About three years ago, Japanese oil trading company Petro-Diamond Singapore moved to a bigger office in posh Marina Bay as parent Mitsubishi Corp began combining its trading operations in Tokyo with those within the Southeast Asian city.
Once conservative, Petro-Diamond became the world’s top book leader for Mitsubishi’s oil and fuel businesses last yr, tripling its profits and assets from two years ago, in line with interviews with company officials, trade sources and reviews of monetary records. .
Like other trading firms, Petro-Diamond has been eyeing a slice of China’s fast-growing crude import market, first hiring a Chinese trader in November 2018 to handle its oil business with China, sources said.
However, in September, Mitsubishi said the Petro-Diamond trader had lost about 34.2 billion yen ($314 million) after it “repeatedly” engaged in unauthorized trades since January by pretending they “seemed to be hedging transactions.” They reported the matter to the police.
Because it recorded such a big loss, we couldn’t reinvest in the identical company and higher strengthen our management system
The trader, identified as Wang Xingchen, also often called Jack Wang, in an announcement issued through a lawyer denied any wrongdoing, saying he was acting on the orders of his managers and the losses were as a result of “premature” settlement of derivatives positions.
On Wednesday, Mitsubishi announced that it plans to shut the 30-year-old Petro-Diamond company as a result of losses.
Petro-Diamond will likely be liquidated after closing oil and fuel contracts and settling debts, the corporate said on Wednesday, without giving a selected timeframe.
Rogue oil trader causes 34.2 billion yen losses at Mitsubishi’s Singapore unit
Rogue oil trader causes 34.2 billion yen losses at Mitsubishi’s Singapore unit
Mitsubishi will bring a few of its oil and fuel trading back to Tokyo, Chief Financial Officer Kazuyuki Masu said during a news conference on first-half results Wednesday.
Mitsubishi also lowered its full-year net profit forecast to 520 billion yen from 600 billion yen in August.
The case has raised questions on why Petro-Diamond allowed a brand new investor to take large positions, industry sources said.
Chinese students top the list of foreigners working in Japan after graduation
Chinese students top the list of foreigners working in Japan after graduation
Since then, Mitsubishi has tightened risk controls, requiring almost every transaction to be reported to Tokyo, which has slowed Petro-Diamond’s operations, said a second source familiar with the matter.
Although Petro-Diamond is only a small part of a huge trading company, Mitsubishi’s dramatic decision shows that it wants to end the incident and prevent further damage.
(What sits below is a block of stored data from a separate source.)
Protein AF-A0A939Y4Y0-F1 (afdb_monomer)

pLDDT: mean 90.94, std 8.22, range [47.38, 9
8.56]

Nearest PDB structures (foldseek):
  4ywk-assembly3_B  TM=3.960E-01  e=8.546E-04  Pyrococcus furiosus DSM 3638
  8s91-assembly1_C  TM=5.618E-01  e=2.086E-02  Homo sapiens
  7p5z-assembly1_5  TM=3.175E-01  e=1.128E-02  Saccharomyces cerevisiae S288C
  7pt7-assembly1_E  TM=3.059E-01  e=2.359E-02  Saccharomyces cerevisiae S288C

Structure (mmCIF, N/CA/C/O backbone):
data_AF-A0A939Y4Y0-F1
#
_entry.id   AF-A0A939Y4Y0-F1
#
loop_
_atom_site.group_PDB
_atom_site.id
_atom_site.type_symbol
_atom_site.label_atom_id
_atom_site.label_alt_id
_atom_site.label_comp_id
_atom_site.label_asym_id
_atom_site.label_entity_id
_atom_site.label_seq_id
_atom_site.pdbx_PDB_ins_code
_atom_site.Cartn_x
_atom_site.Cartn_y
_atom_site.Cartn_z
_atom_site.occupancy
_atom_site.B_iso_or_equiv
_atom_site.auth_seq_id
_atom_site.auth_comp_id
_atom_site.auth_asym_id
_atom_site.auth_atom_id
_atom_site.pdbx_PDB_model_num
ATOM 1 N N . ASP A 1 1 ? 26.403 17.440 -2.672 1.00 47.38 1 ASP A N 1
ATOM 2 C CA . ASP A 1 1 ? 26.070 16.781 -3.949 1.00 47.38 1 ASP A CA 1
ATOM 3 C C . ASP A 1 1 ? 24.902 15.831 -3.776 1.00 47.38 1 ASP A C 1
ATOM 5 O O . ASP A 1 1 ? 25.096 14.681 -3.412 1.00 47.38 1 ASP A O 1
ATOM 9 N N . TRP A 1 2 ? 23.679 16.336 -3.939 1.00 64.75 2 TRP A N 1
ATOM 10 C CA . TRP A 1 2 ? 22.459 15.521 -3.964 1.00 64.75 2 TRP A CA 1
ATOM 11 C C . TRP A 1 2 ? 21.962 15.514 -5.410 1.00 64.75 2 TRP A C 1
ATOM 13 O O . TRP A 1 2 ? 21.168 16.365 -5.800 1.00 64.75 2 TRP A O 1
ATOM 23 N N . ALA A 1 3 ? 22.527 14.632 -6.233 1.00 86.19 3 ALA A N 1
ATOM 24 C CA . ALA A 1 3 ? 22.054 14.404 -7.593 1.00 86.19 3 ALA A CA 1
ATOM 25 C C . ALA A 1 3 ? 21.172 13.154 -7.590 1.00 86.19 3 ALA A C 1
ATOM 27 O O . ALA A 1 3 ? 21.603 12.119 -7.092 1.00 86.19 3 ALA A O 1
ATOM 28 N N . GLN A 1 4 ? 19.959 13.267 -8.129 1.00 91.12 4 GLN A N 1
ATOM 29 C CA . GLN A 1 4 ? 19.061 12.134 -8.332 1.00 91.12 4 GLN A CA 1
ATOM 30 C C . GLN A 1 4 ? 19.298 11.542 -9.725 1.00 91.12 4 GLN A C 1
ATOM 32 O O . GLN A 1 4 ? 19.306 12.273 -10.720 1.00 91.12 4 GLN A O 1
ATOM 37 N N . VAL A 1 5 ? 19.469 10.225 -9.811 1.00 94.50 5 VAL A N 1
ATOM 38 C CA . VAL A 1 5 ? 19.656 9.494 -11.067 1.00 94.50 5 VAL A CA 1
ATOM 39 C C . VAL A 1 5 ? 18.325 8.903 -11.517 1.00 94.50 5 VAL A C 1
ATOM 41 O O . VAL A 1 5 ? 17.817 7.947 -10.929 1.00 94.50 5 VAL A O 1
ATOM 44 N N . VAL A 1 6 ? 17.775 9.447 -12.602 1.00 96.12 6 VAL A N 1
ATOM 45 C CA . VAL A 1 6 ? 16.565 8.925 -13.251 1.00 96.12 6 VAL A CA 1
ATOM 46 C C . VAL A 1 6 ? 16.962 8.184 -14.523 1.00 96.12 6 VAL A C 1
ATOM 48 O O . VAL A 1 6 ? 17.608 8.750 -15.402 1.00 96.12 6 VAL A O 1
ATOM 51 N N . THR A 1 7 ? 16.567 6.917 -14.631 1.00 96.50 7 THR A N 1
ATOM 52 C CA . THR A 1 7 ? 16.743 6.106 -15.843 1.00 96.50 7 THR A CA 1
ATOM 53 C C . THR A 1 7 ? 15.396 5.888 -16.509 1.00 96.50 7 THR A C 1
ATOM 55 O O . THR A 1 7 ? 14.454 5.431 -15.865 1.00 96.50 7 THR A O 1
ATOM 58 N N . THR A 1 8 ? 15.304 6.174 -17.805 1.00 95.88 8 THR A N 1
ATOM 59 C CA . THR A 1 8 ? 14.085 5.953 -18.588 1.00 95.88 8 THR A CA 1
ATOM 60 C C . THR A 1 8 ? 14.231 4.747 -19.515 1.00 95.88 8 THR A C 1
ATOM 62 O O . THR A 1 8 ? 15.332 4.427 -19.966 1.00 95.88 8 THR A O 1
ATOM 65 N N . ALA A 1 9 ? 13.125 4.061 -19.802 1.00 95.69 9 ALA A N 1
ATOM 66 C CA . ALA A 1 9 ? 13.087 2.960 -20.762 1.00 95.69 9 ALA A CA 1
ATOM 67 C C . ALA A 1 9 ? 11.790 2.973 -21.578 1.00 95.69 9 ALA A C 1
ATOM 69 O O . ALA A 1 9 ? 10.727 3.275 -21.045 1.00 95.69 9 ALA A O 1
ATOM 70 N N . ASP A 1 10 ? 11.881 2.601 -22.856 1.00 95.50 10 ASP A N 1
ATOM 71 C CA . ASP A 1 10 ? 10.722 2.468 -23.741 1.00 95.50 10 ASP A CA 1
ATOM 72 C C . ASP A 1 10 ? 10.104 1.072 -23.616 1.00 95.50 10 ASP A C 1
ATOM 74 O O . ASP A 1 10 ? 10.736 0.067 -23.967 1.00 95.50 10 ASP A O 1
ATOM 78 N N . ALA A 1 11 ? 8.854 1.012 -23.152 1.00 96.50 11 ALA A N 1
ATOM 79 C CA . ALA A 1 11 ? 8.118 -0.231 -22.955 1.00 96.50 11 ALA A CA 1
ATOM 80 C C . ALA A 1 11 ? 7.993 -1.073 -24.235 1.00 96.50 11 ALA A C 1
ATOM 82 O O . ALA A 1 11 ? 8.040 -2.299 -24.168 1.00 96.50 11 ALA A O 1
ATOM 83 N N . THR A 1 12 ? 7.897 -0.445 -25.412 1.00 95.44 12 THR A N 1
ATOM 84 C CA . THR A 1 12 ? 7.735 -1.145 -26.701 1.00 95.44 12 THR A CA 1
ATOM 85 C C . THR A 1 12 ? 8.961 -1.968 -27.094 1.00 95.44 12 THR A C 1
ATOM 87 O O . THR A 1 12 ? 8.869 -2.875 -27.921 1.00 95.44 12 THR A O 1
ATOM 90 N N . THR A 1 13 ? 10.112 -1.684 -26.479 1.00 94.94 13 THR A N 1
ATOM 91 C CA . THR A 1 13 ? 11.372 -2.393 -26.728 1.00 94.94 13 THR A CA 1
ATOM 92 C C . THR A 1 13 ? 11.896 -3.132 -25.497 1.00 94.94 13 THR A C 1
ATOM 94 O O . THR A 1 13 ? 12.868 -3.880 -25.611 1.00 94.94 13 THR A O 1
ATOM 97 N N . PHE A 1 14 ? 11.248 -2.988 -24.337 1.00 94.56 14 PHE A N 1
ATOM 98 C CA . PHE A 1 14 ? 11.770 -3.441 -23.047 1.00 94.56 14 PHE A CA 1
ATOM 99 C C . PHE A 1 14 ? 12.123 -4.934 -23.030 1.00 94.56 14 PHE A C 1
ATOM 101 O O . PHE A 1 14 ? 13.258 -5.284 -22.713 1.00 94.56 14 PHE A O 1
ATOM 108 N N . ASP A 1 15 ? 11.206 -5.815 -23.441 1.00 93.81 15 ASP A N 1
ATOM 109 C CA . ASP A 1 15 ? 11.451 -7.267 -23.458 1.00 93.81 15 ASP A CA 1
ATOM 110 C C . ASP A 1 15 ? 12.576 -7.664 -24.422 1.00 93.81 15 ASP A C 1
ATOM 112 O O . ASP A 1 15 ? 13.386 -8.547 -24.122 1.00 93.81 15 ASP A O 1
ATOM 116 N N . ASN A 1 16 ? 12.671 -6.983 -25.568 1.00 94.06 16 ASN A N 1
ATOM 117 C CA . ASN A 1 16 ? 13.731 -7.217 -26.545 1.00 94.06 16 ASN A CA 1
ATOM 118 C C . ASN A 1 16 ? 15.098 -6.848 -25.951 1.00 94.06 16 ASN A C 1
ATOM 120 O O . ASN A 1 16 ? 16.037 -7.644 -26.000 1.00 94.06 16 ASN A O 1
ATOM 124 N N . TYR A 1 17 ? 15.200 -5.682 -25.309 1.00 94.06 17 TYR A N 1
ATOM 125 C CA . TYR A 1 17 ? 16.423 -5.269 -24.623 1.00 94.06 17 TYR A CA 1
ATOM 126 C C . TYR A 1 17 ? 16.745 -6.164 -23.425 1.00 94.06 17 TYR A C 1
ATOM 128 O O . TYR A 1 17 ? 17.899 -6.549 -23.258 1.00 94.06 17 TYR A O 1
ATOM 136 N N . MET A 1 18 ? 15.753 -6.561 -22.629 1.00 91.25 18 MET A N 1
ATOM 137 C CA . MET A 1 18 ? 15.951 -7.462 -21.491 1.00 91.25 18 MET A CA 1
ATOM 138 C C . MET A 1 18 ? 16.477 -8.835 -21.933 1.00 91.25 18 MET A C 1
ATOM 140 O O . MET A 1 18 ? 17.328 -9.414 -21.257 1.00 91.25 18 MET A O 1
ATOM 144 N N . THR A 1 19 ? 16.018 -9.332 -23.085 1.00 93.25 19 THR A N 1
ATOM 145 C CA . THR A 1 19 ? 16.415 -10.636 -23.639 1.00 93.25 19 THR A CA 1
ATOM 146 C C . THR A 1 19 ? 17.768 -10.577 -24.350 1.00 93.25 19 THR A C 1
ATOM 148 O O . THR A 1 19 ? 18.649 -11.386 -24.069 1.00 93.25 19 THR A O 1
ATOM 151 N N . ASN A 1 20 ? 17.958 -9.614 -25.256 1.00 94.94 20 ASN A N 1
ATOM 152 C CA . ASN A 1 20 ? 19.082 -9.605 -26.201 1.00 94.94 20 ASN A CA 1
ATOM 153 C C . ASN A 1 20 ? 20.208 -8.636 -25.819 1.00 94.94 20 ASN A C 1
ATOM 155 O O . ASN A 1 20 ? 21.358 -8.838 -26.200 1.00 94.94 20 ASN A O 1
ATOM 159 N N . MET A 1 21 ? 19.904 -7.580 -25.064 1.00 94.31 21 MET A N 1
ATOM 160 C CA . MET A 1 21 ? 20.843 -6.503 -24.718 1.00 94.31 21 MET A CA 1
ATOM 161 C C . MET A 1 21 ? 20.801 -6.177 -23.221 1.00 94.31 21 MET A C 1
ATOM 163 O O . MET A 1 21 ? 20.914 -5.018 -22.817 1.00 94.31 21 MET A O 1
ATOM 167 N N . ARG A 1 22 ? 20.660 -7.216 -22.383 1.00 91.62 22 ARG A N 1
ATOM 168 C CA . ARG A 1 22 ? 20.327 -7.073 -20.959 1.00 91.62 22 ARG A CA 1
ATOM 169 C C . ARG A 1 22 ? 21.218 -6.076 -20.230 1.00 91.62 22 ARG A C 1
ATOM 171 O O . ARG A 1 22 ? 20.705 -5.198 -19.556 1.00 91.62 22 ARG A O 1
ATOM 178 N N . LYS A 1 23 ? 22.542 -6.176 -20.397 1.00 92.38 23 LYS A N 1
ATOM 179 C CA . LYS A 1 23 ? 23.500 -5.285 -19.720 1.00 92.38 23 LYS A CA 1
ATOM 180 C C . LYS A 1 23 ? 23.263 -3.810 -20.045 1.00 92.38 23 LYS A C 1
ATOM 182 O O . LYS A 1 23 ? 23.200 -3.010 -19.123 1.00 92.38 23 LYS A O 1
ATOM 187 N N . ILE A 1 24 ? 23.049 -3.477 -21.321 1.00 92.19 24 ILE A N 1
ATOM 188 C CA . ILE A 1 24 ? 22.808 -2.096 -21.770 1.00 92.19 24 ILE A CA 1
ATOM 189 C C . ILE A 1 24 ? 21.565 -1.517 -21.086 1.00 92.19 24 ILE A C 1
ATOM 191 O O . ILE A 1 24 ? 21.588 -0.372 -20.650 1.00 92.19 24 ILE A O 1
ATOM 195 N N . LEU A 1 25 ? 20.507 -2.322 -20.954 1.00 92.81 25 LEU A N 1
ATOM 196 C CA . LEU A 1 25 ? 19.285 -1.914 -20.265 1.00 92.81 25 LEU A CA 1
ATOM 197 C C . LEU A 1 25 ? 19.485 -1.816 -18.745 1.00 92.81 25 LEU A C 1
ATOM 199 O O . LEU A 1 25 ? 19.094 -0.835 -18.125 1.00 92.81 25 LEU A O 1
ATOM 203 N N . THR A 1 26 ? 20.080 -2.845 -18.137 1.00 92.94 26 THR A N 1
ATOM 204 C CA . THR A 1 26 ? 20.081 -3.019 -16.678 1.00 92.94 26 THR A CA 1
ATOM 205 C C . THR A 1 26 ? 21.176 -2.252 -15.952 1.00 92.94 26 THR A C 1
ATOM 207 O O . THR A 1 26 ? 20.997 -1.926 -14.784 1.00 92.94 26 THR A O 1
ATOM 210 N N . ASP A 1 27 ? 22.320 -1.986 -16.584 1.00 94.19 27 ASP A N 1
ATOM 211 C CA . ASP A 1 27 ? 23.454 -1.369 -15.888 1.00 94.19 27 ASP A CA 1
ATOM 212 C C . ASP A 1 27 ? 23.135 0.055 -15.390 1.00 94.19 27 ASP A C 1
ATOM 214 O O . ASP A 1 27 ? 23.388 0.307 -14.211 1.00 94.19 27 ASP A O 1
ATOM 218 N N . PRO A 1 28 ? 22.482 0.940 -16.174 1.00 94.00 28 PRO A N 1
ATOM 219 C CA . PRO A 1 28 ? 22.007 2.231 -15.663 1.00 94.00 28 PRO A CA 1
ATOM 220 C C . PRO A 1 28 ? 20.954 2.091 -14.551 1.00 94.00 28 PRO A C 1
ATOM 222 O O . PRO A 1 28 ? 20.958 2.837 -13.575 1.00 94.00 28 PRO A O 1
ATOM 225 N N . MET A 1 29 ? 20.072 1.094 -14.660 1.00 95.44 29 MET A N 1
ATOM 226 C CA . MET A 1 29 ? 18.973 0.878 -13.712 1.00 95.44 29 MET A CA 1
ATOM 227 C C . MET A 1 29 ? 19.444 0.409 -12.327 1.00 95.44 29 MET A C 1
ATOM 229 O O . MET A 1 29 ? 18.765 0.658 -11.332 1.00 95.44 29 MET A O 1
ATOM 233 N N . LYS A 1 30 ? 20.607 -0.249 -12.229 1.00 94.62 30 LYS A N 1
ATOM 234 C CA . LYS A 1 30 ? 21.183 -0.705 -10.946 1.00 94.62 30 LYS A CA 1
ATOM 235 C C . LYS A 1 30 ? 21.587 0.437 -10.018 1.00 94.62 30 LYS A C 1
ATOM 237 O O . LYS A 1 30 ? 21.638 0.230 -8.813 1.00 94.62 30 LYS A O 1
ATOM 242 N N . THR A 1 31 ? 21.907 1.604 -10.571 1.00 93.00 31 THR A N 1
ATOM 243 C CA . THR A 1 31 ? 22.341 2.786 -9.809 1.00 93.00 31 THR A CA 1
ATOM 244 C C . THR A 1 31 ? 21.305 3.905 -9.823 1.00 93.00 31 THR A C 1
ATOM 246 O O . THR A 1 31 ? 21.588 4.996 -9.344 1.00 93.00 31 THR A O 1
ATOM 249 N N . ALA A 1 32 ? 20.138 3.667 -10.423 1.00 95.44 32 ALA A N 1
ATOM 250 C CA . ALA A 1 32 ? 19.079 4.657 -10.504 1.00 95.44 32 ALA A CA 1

The loss joined the list of infamous oil trading collapses. In 1994, Metallgesellschaft AG suffered a loss of $1.2 billion due to the failure of its hedging strategy. In 2004, China Aviation Oil made an infamous $550 million mistake when it ran into conflict over soaring prices.
Petro-Diamond, which ran Mitsubishi’s overseas oil business, was founded in 1989 and trades in petroleum products including crude oil, naphtha, gasoline and fuel oil, according to the company’s website. Mitsubishi also has separate natural gas and metals trading operations in Singapore.
The parent company will continue its overseas oil operations “after reconfirming that its risk management systems are robust and thoroughly enforced, and is taking all possible measures to prevent similar incidents from occurring in the future,” it said.
A company official, who spoke anonymously, lamented Petro-Diamond’s sudden death.
“It took 30 years to achieve this and everything was ruined,” the official said.